*** Opening of Records to process ***
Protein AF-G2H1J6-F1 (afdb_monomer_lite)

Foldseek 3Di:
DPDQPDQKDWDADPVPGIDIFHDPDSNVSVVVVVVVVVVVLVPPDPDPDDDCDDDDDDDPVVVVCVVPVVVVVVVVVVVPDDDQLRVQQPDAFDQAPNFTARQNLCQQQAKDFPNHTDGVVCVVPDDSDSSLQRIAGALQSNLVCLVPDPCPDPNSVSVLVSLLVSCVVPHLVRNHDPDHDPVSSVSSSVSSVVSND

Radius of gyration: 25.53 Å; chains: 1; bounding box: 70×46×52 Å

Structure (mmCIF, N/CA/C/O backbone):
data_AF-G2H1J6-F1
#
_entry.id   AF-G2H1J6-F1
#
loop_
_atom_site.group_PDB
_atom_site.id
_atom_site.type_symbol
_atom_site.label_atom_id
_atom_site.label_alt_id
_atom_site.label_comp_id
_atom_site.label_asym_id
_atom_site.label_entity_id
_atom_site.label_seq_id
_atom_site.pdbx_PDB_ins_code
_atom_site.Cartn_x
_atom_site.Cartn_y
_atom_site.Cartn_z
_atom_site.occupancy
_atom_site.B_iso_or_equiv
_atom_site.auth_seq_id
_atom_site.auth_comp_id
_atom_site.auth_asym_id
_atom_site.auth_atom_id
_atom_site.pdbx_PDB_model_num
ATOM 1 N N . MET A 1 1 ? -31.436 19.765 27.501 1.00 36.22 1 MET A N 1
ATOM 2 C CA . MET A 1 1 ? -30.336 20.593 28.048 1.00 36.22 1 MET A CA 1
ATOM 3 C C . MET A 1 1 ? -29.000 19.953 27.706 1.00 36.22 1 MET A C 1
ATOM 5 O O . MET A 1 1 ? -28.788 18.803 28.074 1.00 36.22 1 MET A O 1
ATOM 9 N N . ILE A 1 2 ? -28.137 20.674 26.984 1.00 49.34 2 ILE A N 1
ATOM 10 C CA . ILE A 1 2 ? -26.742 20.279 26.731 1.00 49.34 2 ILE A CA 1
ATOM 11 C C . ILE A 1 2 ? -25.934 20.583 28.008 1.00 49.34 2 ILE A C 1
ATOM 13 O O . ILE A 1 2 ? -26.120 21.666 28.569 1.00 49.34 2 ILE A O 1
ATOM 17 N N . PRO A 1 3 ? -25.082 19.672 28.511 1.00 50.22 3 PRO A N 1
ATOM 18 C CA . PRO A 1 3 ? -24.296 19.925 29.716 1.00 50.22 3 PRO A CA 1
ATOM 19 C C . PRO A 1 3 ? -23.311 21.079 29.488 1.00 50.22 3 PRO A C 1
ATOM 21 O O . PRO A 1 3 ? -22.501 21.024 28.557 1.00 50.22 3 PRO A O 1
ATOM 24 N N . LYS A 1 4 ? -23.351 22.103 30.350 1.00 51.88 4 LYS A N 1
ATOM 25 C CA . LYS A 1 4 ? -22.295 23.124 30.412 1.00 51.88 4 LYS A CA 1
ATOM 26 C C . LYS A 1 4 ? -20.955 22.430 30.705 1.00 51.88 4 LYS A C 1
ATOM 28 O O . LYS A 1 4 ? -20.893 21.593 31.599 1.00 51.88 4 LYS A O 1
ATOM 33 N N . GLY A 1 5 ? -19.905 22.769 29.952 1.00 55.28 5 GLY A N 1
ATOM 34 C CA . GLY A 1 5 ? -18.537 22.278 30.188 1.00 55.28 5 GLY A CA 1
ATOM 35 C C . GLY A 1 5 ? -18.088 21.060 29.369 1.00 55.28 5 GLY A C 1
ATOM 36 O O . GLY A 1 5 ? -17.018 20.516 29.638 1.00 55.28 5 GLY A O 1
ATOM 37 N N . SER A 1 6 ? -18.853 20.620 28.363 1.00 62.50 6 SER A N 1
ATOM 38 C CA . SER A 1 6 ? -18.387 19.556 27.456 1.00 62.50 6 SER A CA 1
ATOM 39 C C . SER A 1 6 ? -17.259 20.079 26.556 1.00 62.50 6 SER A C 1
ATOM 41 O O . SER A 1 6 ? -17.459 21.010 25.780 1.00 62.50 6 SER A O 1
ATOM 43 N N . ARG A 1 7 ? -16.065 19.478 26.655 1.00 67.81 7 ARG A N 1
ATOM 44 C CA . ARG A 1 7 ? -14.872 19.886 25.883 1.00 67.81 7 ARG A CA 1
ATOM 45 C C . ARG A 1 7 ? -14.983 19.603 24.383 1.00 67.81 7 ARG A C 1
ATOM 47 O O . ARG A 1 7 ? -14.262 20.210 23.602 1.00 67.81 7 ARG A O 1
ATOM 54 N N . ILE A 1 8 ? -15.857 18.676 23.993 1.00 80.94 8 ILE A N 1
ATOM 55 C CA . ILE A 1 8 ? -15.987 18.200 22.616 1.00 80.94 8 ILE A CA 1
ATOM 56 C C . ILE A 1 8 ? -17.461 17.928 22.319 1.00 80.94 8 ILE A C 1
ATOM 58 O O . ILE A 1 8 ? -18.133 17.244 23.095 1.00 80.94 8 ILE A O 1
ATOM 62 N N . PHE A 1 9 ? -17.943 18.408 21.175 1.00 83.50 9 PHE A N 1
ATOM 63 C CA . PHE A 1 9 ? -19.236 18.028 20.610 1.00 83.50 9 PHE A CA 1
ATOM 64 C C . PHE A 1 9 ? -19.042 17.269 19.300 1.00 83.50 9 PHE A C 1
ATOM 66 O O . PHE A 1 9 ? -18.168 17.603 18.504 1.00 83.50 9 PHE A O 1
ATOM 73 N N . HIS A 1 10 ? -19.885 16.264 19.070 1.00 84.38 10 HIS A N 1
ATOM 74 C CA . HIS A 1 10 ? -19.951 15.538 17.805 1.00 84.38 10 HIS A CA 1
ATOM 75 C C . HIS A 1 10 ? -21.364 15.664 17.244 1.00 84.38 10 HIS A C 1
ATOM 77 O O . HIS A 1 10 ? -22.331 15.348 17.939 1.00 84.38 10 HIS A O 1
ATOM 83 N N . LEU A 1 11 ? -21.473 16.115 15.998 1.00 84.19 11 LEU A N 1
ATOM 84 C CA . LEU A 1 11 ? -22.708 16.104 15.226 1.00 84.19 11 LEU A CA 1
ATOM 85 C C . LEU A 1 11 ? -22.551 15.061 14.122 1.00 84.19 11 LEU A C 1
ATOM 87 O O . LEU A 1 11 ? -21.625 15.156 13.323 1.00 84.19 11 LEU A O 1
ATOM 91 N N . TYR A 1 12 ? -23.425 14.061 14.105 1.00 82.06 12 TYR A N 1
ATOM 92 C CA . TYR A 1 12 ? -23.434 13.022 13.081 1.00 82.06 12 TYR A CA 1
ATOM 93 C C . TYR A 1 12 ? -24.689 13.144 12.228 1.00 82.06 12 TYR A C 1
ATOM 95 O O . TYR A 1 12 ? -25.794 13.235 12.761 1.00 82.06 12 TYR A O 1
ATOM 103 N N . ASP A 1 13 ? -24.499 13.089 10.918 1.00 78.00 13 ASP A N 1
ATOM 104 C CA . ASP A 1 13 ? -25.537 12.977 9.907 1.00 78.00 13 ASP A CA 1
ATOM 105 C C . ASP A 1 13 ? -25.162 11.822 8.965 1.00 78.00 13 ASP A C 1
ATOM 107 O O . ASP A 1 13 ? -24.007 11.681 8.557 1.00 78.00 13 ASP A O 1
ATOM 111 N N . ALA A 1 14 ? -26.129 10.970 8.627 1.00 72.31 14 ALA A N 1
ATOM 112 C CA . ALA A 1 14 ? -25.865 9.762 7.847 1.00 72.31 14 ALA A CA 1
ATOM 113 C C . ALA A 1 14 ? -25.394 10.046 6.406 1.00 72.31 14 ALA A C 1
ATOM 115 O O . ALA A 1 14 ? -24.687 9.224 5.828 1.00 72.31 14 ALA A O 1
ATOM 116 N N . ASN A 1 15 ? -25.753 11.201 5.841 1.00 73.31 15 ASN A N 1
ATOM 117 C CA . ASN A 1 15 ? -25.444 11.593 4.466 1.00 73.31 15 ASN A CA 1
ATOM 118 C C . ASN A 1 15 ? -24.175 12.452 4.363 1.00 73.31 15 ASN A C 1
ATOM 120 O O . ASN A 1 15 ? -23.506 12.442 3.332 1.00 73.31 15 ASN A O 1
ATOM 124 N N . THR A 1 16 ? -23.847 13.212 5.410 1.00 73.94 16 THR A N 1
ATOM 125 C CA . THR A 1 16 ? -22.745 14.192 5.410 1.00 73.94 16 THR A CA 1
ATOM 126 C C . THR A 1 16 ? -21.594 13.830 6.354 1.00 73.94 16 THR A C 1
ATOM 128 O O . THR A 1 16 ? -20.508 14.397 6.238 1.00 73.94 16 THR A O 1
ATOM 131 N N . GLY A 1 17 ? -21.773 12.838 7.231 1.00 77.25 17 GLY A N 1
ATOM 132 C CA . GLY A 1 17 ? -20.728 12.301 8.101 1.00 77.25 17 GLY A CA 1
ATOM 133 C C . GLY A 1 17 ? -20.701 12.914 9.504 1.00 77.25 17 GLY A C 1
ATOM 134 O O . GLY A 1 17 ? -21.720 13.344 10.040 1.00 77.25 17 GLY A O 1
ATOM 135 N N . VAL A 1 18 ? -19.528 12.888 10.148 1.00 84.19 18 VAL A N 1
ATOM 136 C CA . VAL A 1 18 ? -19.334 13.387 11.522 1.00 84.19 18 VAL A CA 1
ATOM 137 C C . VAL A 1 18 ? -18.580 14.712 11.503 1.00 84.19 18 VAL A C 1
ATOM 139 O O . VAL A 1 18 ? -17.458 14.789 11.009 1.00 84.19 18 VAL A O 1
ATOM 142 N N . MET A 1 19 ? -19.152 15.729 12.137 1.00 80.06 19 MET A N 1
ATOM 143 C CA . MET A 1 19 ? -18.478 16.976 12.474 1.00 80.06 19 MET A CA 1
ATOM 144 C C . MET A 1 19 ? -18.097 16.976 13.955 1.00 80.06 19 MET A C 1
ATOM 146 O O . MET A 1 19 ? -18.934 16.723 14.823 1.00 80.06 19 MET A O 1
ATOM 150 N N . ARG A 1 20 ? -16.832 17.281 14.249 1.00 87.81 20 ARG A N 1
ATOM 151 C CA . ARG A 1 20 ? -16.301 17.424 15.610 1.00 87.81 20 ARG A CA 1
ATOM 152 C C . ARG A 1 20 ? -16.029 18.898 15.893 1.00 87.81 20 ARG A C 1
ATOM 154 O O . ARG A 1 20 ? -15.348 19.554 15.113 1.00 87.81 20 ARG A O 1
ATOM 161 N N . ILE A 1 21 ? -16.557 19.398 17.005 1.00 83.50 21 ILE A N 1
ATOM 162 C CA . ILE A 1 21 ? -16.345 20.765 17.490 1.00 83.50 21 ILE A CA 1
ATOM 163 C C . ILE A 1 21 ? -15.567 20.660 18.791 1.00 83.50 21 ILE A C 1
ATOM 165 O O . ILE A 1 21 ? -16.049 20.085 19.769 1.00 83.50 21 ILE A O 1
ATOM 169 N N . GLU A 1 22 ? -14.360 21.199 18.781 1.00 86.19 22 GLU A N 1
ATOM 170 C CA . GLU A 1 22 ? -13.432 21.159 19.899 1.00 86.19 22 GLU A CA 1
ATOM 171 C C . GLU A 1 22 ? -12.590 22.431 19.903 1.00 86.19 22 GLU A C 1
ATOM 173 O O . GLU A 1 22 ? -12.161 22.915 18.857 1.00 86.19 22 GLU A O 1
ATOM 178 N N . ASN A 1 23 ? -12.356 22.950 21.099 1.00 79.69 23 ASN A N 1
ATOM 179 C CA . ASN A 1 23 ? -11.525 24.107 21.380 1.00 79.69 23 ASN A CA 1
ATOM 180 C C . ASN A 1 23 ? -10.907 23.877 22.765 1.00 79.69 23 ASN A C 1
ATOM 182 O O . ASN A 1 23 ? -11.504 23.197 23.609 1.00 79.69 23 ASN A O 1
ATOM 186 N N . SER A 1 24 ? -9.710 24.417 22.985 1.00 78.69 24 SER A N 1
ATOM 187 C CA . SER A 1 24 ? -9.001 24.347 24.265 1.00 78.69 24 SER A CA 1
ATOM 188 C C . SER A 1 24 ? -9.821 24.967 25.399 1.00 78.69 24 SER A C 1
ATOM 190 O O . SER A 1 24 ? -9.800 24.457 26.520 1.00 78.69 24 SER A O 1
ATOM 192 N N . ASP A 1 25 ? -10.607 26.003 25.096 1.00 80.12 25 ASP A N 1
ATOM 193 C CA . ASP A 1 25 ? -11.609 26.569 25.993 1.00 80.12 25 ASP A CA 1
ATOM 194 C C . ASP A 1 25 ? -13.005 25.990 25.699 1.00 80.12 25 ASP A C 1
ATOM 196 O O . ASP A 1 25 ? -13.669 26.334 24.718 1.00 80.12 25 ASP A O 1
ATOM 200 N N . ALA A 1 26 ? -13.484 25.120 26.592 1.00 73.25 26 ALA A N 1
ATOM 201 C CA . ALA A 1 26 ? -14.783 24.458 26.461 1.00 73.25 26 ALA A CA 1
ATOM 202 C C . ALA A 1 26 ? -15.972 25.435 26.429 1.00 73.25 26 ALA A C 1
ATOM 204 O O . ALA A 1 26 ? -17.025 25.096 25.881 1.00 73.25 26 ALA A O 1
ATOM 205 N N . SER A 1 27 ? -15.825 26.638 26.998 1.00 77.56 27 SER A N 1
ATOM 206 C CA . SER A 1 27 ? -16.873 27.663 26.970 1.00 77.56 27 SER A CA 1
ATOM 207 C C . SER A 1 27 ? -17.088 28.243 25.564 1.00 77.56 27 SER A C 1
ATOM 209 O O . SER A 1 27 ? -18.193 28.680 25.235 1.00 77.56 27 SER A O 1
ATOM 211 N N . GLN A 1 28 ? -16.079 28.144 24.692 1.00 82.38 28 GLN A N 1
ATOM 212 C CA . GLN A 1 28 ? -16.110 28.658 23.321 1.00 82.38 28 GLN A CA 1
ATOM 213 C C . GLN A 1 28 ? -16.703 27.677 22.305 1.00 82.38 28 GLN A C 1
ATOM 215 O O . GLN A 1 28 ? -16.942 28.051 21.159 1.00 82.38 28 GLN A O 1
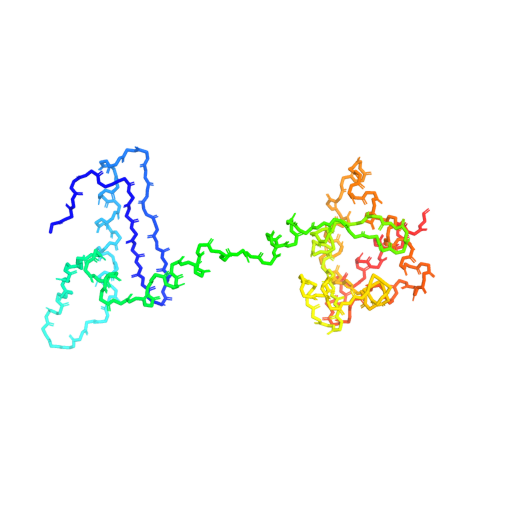ATOM 220 N N . ASN A 1 29 ? -16.993 26.435 22.699 1.00 80.69 29 ASN A N 1
ATOM 221 C CA . ASN A 1 29 ? -17.555 25.430 21.791 1.00 80.69 29 ASN A CA 1
ATOM 222 C C . ASN A 1 29 ? -19.067 25.581 21.567 1.00 80.69 29 ASN A C 1
ATOM 224 O O . ASN A 1 29 ? -19.611 25.057 20.594 1.00 80.69 29 ASN A O 1
ATOM 228 N N . GLN A 1 30 ? -19.765 26.288 22.457 1.00 81.69 30 GLN A N 1
ATOM 229 C CA . GLN A 1 30 ? -21.222 26.412 22.407 1.00 81.69 30 GLN A CA 1
ATOM 230 C C . GLN A 1 30 ? -21.727 27.372 21.307 1.00 81.69 30 GLN A C 1
ATOM 232 O O . GLN A 1 30 ? -22.667 26.994 20.602 1.00 81.69 30 GLN A O 1
ATOM 237 N N . PRO A 1 31 ? -21.123 28.559 21.080 1.00 84.88 31 PRO A N 1
ATOM 238 C CA . PRO A 1 31 ? -21.493 29.425 19.956 1.00 84.88 31 PRO A CA 1
ATOM 239 C C . PRO A 1 31 ? -21.384 28.765 18.561 1.00 84.88 31 PRO A C 1
ATOM 241 O O . PRO A 1 31 ? -22.373 28.810 17.817 1.00 84.88 31 PRO A O 1
ATOM 244 N N . PRO A 1 32 ? -20.264 28.106 18.180 1.00 82.56 32 PRO A N 1
ATOM 245 C CA . PRO A 1 32 ? -20.167 27.439 16.884 1.00 82.56 32 PRO A CA 1
ATOM 246 C C . PRO A 1 32 ? -21.145 26.266 16.769 1.00 82.56 32 PRO A C 1
ATOM 248 O O . PRO A 1 32 ? -21.795 26.138 15.734 1.00 82.56 32 PRO A O 1
ATOM 251 N N . LEU A 1 33 ? -21.341 25.473 17.832 1.00 83.56 33 LEU A N 1
ATOM 252 C CA . LEU A 1 33 ? -22.350 24.406 17.845 1.00 83.56 33 LEU A CA 1
ATOM 253 C C . LEU A 1 33 ? -23.755 24.944 17.549 1.00 83.56 33 LEU A C 1
ATOM 255 O O . LEU A 1 33 ? -24.444 24.405 16.685 1.00 83.56 33 LEU A O 1
ATOM 259 N N . ASN A 1 34 ? -24.174 26.015 18.229 1.00 83.56 34 ASN A N 1
ATOM 260 C CA . ASN A 1 34 ? -25.488 26.619 18.007 1.00 83.56 34 ASN A CA 1
ATOM 261 C C . ASN A 1 34 ? -25.642 27.119 16.566 1.00 83.56 34 ASN A C 1
ATOM 263 O O . ASN A 1 34 ? -26.675 26.883 15.944 1.00 83.56 34 ASN A O 1
ATOM 267 N N . THR A 1 35 ? -24.603 27.754 16.021 1.00 85.62 35 THR A N 1
ATOM 268 C CA . THR A 1 35 ? -24.604 28.258 14.639 1.00 85.62 35 THR A CA 1
ATOM 269 C C . THR A 1 35 ? -24.750 27.120 13.631 1.00 85.62 35 THR A C 1
ATOM 271 O O . THR A 1 35 ? -25.547 27.203 12.695 1.00 85.62 35 THR A O 1
ATOM 274 N N . ILE A 1 36 ? -23.999 26.036 13.833 1.00 84.31 36 ILE A N 1
ATOM 275 C CA . ILE A 1 36 ? -24.031 24.855 12.970 1.00 84.31 36 ILE A CA 1
ATOM 276 C C . ILE A 1 36 ? -25.402 24.185 13.038 1.00 84.31 36 ILE A C 1
ATOM 278 O O . ILE A 1 36 ? -25.987 23.916 11.993 1.00 84.31 36 ILE A O 1
ATOM 282 N N . LEU A 1 37 ? -25.946 23.972 14.240 1.00 83.12 37 LEU A N 1
ATOM 283 C CA . LEU A 1 37 ? -27.267 23.369 14.413 1.00 83.12 37 LEU A CA 1
ATOM 284 C C . LEU A 1 37 ? -28.362 24.218 13.764 1.00 83.12 37 LEU A C 1
ATOM 286 O O . LEU A 1 37 ? -29.195 23.675 13.050 1.00 83.12 37 LEU A O 1
ATOM 290 N N . GLN A 1 38 ? -28.346 25.540 13.942 1.00 83.31 38 GLN A N 1
ATOM 291 C CA . GLN A 1 38 ? -29.324 26.427 13.305 1.00 83.31 38 GLN A CA 1
ATOM 292 C C . GLN A 1 38 ? -29.270 26.337 11.779 1.00 83.31 38 GLN A C 1
ATOM 294 O O . GLN A 1 38 ? -30.310 26.197 11.135 1.00 83.31 38 GLN A O 1
ATOM 299 N N . ARG A 1 39 ? -28.065 26.367 11.195 1.00 81.81 39 ARG A N 1
ATOM 300 C CA . ARG A 1 39 ? -27.896 26.202 9.746 1.00 81.81 39 ARG A CA 1
ATOM 301 C C . ARG A 1 39 ? -28.371 24.834 9.287 1.00 81.81 39 ARG A C 1
ATOM 303 O O . ARG A 1 39 ? -29.123 24.756 8.327 1.00 81.81 39 ARG A O 1
ATOM 310 N N . TYR A 1 40 ? -27.970 23.777 9.978 1.00 78.62 40 TYR A N 1
ATOM 311 C CA . TYR A 1 40 ? -28.332 22.409 9.633 1.00 78.62 40 TYR A CA 1
ATOM 312 C C . TYR A 1 40 ? -29.854 22.203 9.659 1.00 78.62 40 TYR A C 1
ATOM 314 O O . TYR A 1 40 ? -30.431 21.724 8.687 1.00 78.62 40 TYR A O 1
ATOM 322 N N . LEU A 1 41 ? -30.528 22.674 10.713 1.00 77.62 41 LEU A N 1
ATOM 323 C CA . LEU A 1 41 ? -31.985 22.600 10.837 1.00 77.62 41 LEU A CA 1
ATOM 324 C C . LEU A 1 41 ? -32.724 23.422 9.776 1.00 77.62 41 LEU A C 1
ATOM 326 O O . LEU A 1 41 ? -33.794 23.015 9.335 1.00 77.62 41 LEU A O 1
ATOM 330 N N . ALA A 1 42 ? -32.157 24.548 9.335 1.00 77.00 42 ALA A N 1
ATOM 331 C CA . ALA A 1 42 ? -32.739 25.351 8.261 1.00 77.00 42 ALA A CA 1
ATOM 332 C C . ALA A 1 42 ? -32.712 24.650 6.888 1.00 77.00 42 ALA A C 1
ATOM 334 O O . ALA A 1 42 ? -33.517 24.997 6.028 1.00 77.00 42 ALA A O 1
ATOM 335 N N . HIS A 1 43 ? -31.811 23.681 6.687 1.00 71.56 43 HIS A N 1
ATOM 336 C CA . HIS A 1 43 ? -31.661 22.939 5.428 1.00 71.56 43 HIS A CA 1
ATOM 337 C C . HIS A 1 43 ? -32.412 21.601 5.416 1.00 71.56 43 HIS A C 1
ATOM 339 O O . HIS A 1 43 ? -32.405 20.910 4.397 1.00 71.56 43 HIS A O 1
ATOM 345 N N . LEU A 1 44 ? -33.067 21.220 6.518 1.00 68.19 44 LEU A N 1
ATOM 346 C CA . LEU A 1 44 ? -33.923 20.039 6.524 1.00 68.19 44 LEU A CA 1
ATOM 347 C C . LEU A 1 44 ? -35.171 20.300 5.661 1.00 68.19 44 LEU A C 1
ATOM 349 O O . LEU A 1 44 ? -35.747 21.391 5.737 1.00 68.19 44 LEU A O 1
ATOM 353 N N . PRO A 1 45 ? -35.605 19.326 4.839 1.00 60.59 45 PRO A N 1
ATOM 354 C CA . PRO A 1 45 ? -36.774 19.490 3.987 1.00 60.59 45 PRO A CA 1
ATOM 355 C C . PRO A 1 45 ? -38.000 19.797 4.852 1.00 60.59 45 PRO A C 1
ATOM 357 O O . PRO A 1 45 ? -38.403 18.992 5.692 1.00 60.59 45 PRO A O 1
ATOM 360 N N . ARG A 1 46 ? -38.590 20.982 4.657 1.00 58.12 46 ARG A N 1
ATOM 361 C CA . ARG A 1 46 ? -39.852 21.358 5.300 1.00 58.12 46 ARG A CA 1
ATOM 362 C C . ARG A 1 46 ? -40.950 20.482 4.708 1.00 58.12 46 ARG A C 1
ATOM 364 O O . ARG A 1 46 ? -41.324 20.670 3.553 1.00 58.12 46 ARG A O 1
ATOM 371 N N . GLN A 1 47 ? -41.435 19.507 5.471 1.00 52.66 47 GLN A N 1
ATOM 372 C CA . GLN A 1 47 ? -42.667 18.815 5.102 1.00 52.66 47 GLN A CA 1
ATOM 373 C C . GLN A 1 47 ? -43.824 19.820 5.123 1.00 52.66 47 GLN A C 1
ATOM 375 O O . GLN A 1 47 ? -43.853 20.724 5.956 1.00 52.66 47 GLN A O 1
ATOM 380 N N . ALA A 1 48 ? -44.719 19.686 4.145 1.00 48.09 48 ALA A N 1
ATOM 381 C CA . ALA A 1 48 ? -45.674 20.711 3.733 1.00 48.09 48 ALA A CA 1
ATOM 382 C C . ALA A 1 48 ? -46.751 21.069 4.771 1.00 48.09 48 ALA A C 1
ATOM 384 O O . ALA A 1 48 ? -47.447 22.052 4.563 1.00 48.09 48 ALA A O 1
ATOM 385 N N . ASP A 1 49 ? -46.842 20.361 5.897 1.00 50.38 49 ASP A N 1
ATOM 386 C CA . ASP A 1 49 ? -47.825 20.639 6.940 1.00 50.38 49 ASP A CA 1
ATOM 387 C C . ASP A 1 49 ? -47.171 20.622 8.326 1.00 50.38 49 ASP A C 1
ATOM 389 O O . ASP A 1 49 ? -46.737 19.585 8.824 1.00 50.38 49 ASP A O 1
ATOM 393 N N . ASN A 1 50 ? -47.157 21.801 8.951 1.00 48.59 50 ASN A N 1
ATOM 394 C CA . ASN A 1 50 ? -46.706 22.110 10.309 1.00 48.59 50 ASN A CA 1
*** Close of Records to process ***
Every line above from the line with "ATOM 330 N N" to the line with "ATOM 346 C CA" is wanted, ends included; write them out exactly and add no other line.

ATOM 330 N N . ALA A 1 42 ? -32.157 24.548 9.335 1.00 77.00 42 ALA A N 1
ATOM 331 C CA . ALA A 1 42 ? -32.739 25.351 8.261 1.00 77.00 42 ALA A CA 1
ATOM 332 C C . ALA A 1 42 ? -32.712 24.650 6.888 1.00 77.00 42 ALA A C 1
ATOM 334 O O . ALA A 1 42 ? -33.517 24.997 6.028 1.00 77.00 42 ALA A O 1
ATOM 335 N N . HIS A 1 43 ? -31.811 23.681 6.687 1.00 71.56 43 HIS A N 1
ATOM 336 C CA . HIS A 1 43 ? -31.661 22.939 5.428 1.00 71.56 43 HIS A CA 1
ATOM 337 C C . HIS A 1 43 ? -32.412 21.601 5.416 1.00 71.56 43 HIS A C 1
ATOM 339 O O . HIS A 1 43 ? -32.405 20.910 4.397 1.00 71.56 43 HIS A O 1
ATOM 345 N N . LEU A 1 44 ? -33.067 21.220 6.518 1.00 68.19 44 LEU A N 1
ATOM 346 C CA . LEU A 1 44 ? -33.923 20.039 6.524 1.00 68.19 44 LEU A CA 1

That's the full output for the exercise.